Based on the money laundering typologies transactions can be monitored, for example on the presence of a combination of two or more of the following factors:
•    payments from (known) accounts of crypto exchanges and trading platforms;
•    payments with a reference to cryptocurrencies in the description;
•    cash withdrawals/deposits that appear to be related to cryptocurrency transfers; and/or
•    (forwarded) payments that appear to be related to the previous points (like the monitoring of ‘ordinary’ irregular, related (forwarded) payments).

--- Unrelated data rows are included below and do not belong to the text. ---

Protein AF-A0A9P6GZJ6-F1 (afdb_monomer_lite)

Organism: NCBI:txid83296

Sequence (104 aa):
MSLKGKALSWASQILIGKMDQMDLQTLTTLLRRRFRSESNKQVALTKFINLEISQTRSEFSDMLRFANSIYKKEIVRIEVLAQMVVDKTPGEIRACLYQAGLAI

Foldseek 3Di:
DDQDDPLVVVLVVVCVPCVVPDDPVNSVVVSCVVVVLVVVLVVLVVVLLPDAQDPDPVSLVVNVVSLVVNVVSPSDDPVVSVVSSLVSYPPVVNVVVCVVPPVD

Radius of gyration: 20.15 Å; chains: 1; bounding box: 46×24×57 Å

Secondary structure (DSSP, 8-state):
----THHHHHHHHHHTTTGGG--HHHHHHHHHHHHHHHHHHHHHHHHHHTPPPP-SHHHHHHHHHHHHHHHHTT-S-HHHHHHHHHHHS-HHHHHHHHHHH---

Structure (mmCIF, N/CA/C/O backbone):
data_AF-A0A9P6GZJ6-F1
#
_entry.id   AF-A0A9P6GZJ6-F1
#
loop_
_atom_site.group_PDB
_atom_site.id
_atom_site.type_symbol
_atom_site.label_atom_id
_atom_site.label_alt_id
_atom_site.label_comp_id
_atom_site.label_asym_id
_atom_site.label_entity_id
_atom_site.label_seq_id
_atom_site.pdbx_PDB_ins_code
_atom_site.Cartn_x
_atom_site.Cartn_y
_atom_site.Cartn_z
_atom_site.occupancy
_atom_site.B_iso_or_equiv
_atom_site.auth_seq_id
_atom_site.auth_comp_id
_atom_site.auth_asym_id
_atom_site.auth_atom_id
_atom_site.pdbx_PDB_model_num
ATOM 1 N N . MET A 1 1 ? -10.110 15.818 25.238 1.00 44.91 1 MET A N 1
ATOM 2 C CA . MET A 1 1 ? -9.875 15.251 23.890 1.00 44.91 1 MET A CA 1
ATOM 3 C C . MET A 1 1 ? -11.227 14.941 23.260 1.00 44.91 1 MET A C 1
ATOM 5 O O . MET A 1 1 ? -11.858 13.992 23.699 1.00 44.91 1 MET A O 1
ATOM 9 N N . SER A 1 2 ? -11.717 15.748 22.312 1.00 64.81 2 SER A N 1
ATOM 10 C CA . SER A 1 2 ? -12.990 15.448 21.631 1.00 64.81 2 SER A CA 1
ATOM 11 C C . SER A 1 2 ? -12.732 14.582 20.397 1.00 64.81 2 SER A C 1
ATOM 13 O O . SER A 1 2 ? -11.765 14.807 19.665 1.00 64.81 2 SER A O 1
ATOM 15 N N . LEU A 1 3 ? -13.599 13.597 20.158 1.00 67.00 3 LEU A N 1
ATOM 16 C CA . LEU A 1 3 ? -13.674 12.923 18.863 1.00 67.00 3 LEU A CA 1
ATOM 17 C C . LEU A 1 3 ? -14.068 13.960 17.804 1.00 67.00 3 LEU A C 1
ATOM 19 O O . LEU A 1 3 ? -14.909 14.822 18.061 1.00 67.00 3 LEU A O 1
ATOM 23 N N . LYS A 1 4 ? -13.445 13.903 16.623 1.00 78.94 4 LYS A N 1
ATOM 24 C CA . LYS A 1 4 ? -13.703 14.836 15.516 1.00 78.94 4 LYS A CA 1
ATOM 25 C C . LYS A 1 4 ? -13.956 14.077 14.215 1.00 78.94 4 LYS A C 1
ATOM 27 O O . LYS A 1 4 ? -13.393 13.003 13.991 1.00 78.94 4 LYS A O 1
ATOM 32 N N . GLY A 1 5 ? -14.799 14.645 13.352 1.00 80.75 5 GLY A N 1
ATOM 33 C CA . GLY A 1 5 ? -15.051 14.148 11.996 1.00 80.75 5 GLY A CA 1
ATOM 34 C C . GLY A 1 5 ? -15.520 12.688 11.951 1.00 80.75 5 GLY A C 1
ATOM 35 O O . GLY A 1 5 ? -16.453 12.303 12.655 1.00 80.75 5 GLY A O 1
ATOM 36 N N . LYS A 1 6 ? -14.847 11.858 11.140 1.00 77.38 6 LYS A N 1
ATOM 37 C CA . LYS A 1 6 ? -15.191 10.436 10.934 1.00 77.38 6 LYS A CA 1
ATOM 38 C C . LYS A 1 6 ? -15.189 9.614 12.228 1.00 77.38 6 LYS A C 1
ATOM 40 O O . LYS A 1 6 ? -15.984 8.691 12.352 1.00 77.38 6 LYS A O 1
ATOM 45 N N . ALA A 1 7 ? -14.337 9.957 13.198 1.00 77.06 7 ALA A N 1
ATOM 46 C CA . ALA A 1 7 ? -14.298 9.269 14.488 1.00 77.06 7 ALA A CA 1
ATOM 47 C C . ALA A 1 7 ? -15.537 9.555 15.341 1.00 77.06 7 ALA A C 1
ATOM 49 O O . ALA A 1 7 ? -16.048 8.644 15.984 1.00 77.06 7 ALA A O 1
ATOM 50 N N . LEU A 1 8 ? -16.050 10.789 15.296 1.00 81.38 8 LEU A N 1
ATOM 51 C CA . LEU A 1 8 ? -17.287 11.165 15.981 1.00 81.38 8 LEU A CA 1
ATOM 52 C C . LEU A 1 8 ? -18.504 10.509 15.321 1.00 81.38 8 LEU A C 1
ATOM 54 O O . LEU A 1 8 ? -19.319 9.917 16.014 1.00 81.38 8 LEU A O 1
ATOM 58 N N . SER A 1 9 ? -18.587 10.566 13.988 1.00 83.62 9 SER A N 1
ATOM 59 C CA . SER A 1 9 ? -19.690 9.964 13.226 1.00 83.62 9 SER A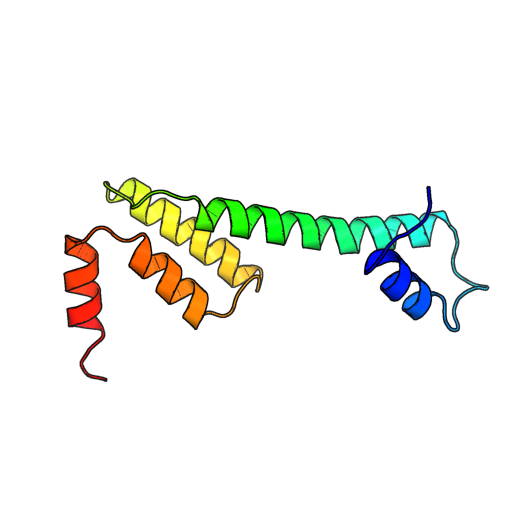 CA 1
ATOM 60 C C . SER A 1 9 ? -19.748 8.440 13.369 1.00 83.62 9 SER A C 1
ATOM 62 O O . SER A 1 9 ? -20.830 7.868 13.445 1.00 83.62 9 SER A O 1
ATOM 64 N N . TRP A 1 10 ? -18.598 7.769 13.432 1.00 84.06 10 TRP A N 1
ATOM 65 C CA . TRP A 1 10 ? -18.560 6.328 13.660 1.00 84.06 10 TRP A CA 1
ATOM 66 C C . TRP A 1 10 ? -18.889 5.964 15.111 1.00 84.06 10 TRP A C 1
ATOM 68 O O . TRP A 1 10 ? -19.647 5.028 15.355 1.00 84.06 10 TRP A O 1
ATOM 78 N N . ALA A 1 11 ? -18.356 6.718 16.080 1.00 81.50 11 ALA A N 1
ATOM 79 C CA . ALA A 1 11 ? -18.679 6.505 17.487 1.00 81.50 11 ALA A CA 1
ATOM 80 C C . ALA A 1 11 ? -20.175 6.708 17.751 1.00 81.50 11 ALA A C 1
ATOM 82 O O . ALA A 1 11 ? -20.773 5.886 18.434 1.00 81.50 11 ALA A O 1
ATOM 83 N N . SER A 1 12 ? -20.800 7.737 17.170 1.00 80.75 12 SER A N 1
ATOM 84 C CA . SER A 1 12 ? -22.239 7.956 17.325 1.00 80.75 12 SER A CA 1
ATOM 85 C C . SER A 1 12 ? -23.059 6.799 16.753 1.00 80.75 12 SER A C 1
ATOM 87 O O . SER A 1 12 ? -23.969 6.333 17.425 1.00 80.75 12 SER A O 1
ATOM 89 N N . GLN A 1 13 ? -22.696 6.254 15.587 1.00 82.44 13 GLN A N 1
ATOM 90 C CA . GLN A 1 13 ? -23.369 5.078 15.013 1.00 82.44 13 GLN A CA 1
ATOM 91 C C . GLN A 1 13 ? -23.285 3.830 15.899 1.00 82.44 13 GLN A C 1
ATOM 93 O O . GLN A 1 13 ? -24.249 3.078 15.979 1.00 82.44 13 GLN A O 1
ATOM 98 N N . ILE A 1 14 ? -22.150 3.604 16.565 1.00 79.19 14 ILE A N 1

As is always the case with the Wwft, the higher the risk, the more measures the Wwft institution will be required to take to mitigate the risk (more questions, more checking). If it proves impossible to complete the CDD (for example because insufficient insight is obtained into the origin of the money), based on the Wwft the business relationship must be terminated at the next opportunity. Please note that this obligation sometimes conflicts with an institution’s obligations towards its clients based on its duty of care and the arrangements made with its clients!